В таком смятенном состоянии застал их Шефтл. Из сельсовета вслед за ним прискакал на разгоряченном коне уполномоченный Хома Траскун. Привез повестки из военкомата. Лихо соскочил с коня, видно вспомнил партизанскую молодость, и, перебирая дрожащими пальцами повестки, начал вызывать, каждый раз тяжело вздыхая:

— Зогот Владимир Калменович!

— Пискун Иосиф Юделевич!

— Слободян Антон Антонович!

Люди не сводили глаз с розовых бумажек, слушали, холодея, как Хома Траскун называет все новые и новые имена.

Раздав повестки, Хома устало оглядел толпу и объявил: кто получил повестки, должны завтра быть в райвоенкомате.

Выезжать надо было сегодня же.

Уже спускаясь с крыльца, Хома увидел Додю Бурлака. Молча сунул руку в карман, вынул телеграмму и протянул Доде: лейтенанта Зораха Бурлака вызывали в воинскую часть.

«Значит, правда… Значит, в самом деле война…» Только теперь, держа в руках телеграмму, Додя Бурлак поверил, что это правда.

— Где ты, Хана? — проговорил он, беспомощно оглядываясь и расстегивая сюртук!

Ханы не было, ушла, видно, к детям. Двор Доди Бурлака, только что наполненный людьми и веселым праздничным шумом, вмиг стал неузнаваемым. Из окон доносились стоны, рыдания, причитания. Все бестолково суетились. Как будто ураган обрушился на них. Мужчины, перекрикивая друг друга, торопили заплаканных жен: каждого дома могла ждать повестка. Как и на чем отсюда уехать?

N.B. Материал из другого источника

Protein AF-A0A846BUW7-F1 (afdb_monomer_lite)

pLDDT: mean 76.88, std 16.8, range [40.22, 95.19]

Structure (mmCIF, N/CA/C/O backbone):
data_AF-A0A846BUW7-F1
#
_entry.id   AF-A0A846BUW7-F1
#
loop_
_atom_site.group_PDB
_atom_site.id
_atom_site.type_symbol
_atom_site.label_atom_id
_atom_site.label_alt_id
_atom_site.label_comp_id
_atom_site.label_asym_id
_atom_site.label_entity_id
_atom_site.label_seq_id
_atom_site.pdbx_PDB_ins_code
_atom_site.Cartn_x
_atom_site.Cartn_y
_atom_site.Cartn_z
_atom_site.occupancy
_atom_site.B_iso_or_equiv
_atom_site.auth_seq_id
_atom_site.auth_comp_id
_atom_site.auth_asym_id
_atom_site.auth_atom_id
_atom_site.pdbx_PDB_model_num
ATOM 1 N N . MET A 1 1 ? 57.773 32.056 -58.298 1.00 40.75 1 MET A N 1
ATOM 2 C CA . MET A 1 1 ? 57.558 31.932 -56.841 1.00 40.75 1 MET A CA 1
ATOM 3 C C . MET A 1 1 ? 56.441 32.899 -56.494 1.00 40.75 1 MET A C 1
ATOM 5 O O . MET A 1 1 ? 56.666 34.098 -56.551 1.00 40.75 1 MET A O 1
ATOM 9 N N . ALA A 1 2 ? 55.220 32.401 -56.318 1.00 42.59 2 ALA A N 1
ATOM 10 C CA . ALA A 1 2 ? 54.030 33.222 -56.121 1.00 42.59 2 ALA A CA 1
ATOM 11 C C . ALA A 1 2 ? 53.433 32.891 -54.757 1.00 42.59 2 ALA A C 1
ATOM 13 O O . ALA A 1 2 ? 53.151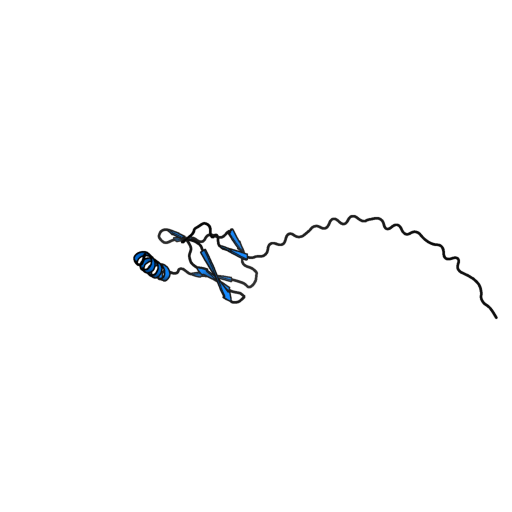 31.727 -54.494 1.00 42.59 2 ALA A O 1
ATOM 14 N N . VAL A 1 3 ? 53.226 33.902 -53.921 1.00 50.97 3 VAL A N 1
ATOM 15 C CA . VAL A 1 3 ? 52.272 33.833 -52.814 1.00 50.97 3 VAL A CA 1
ATOM 16 C C . VAL A 1 3 ? 51.539 35.166 -52.752 1.00 50.97 3 VAL A C 1
ATOM 18 O O . VAL A 1 3 ? 52.118 36.217 -52.491 1.00 50.97 3 VAL A O 1
ATOM 21 N N . ASN A 1 4 ? 50.261 35.088 -53.112 1.00 43.28 4 ASN A N 1
ATOM 22 C CA . ASN A 1 4 ? 49.294 36.170 -53.145 1.00 43.28 4 ASN A CA 1
ATOM 23 C C . ASN A 1 4 ? 48.718 36.324 -51.732 1.00 43.28 4 ASN A C 1
ATOM 25 O O . ASN A 1 4 ? 48.119 35.385 -51.206 1.00 43.28 4 ASN A O 1
ATOM 29 N N . TRP A 1 5 ? 48.923 37.479 -51.104 1.00 40.22 5 TRP A N 1
ATOM 30 C CA . TRP A 1 5 ? 48.414 37.761 -49.765 1.00 40.22 5 TRP A CA 1
ATOM 31 C C . TRP A 1 5 ? 46.965 38.234 -49.864 1.00 40.22 5 TRP A C 1
ATOM 33 O O . TRP A 1 5 ? 46.699 39.418 -50.047 1.00 40.22 5 TRP A O 1
ATOM 43 N N . LEU A 1 6 ? 46.019 37.308 -49.730 1.00 47.59 6 LEU A N 1
ATOM 44 C CA . LEU A 1 6 ? 44.631 37.640 -49.437 1.00 47.59 6 LEU A CA 1
ATOM 45 C C . LEU A 1 6 ? 44.261 36.971 -48.115 1.00 47.59 6 LEU A C 1
ATOM 47 O O . LEU A 1 6 ? 44.383 35.755 -47.991 1.00 47.59 6 LEU A O 1
ATOM 51 N N . ASN A 1 7 ? 43.859 37.781 -47.132 1.00 52.56 7 ASN A N 1
ATOM 52 C CA . ASN A 1 7 ? 42.655 37.607 -46.306 1.00 52.56 7 ASN A CA 1
ATOM 53 C C . ASN A 1 7 ? 42.811 38.335 -44.962 1.00 52.56 7 ASN A C 1
ATOM 55 O O . ASN A 1 7 ? 43.327 37.815 -43.973 1.00 52.56 7 ASN A O 1
ATOM 59 N N . PHE A 1 8 ? 42.313 39.570 -44.965 1.00 48.28 8 PHE A N 1
ATOM 60 C CA . PHE A 1 8 ? 42.007 40.399 -43.807 1.00 48.28 8 PHE A CA 1
ATOM 61 C C . PHE A 1 8 ? 40.990 39.647 -42.929 1.00 48.28 8 PHE A C 1
ATOM 63 O O . PHE A 1 8 ? 39.853 39.421 -43.344 1.00 48.28 8 PHE A O 1
ATOM 70 N N . ARG A 1 9 ? 41.393 39.175 -41.743 1.00 47.25 9 ARG A N 1
ATOM 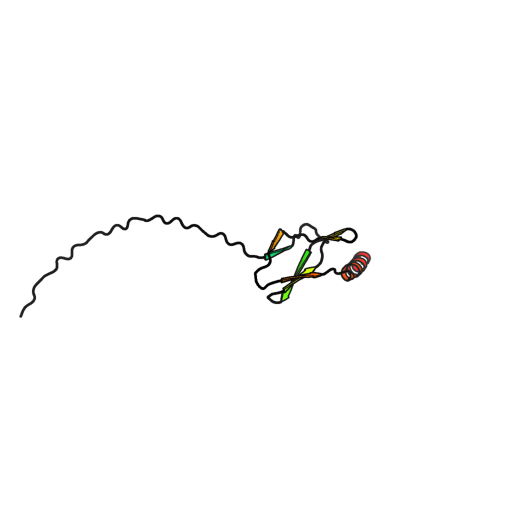71 C CA . ARG A 1 9 ? 40.491 38.451 -40.834 1.00 47.25 9 ARG A CA 1
ATOM 72 C C . ARG A 1 9 ? 39.601 39.456 -40.095 1.00 47.25 9 ARG A C 1
ATOM 74 O O . ARG A 1 9 ? 39.947 39.899 -39.006 1.00 47.25 9 ARG A O 1
ATOM 81 N N . SER A 1 10 ? 38.466 39.822 -40.693 1.00 46.62 10 SER A N 1
ATOM 82 C CA . SER A 1 10 ? 37.411 40.597 -40.029 1.00 46.62 10 SER A CA 1
ATOM 83 C C . SER A 1 10 ? 36.821 39.802 -38.863 1.00 46.62 10 SER A C 1
ATOM 85 O O . SER A 1 10 ? 36.221 38.745 -39.050 1.00 46.62 10 SER A O 1
ATOM 87 N N . THR A 1 11 ? 36.982 40.314 -37.647 1.00 53.56 11 THR A N 1
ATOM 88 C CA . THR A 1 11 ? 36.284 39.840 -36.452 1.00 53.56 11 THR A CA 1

Когда Додя Бурлак, подавленный, с поникшей головой, вернулся во двор, его окружила толпа родственников. Все требовали наперебой, чтобы он немедленно сходил в правление колхоза: нужен транспорт, дорога каждая минута.

Додя вышел на улицу. За воротами его догнал внук, Зорах. Лейтенант обнял деда. Он не может ждать. Ксения с ребенком останутся здесь. Куда им ехать? На границу, в самое пекло? А он — он отправится пешком, по дороге, наверное, попадется подвода, а то и машина. Зорах крепко расцеловался с Додей и, придерживая планшет, побежал проститься с остальными.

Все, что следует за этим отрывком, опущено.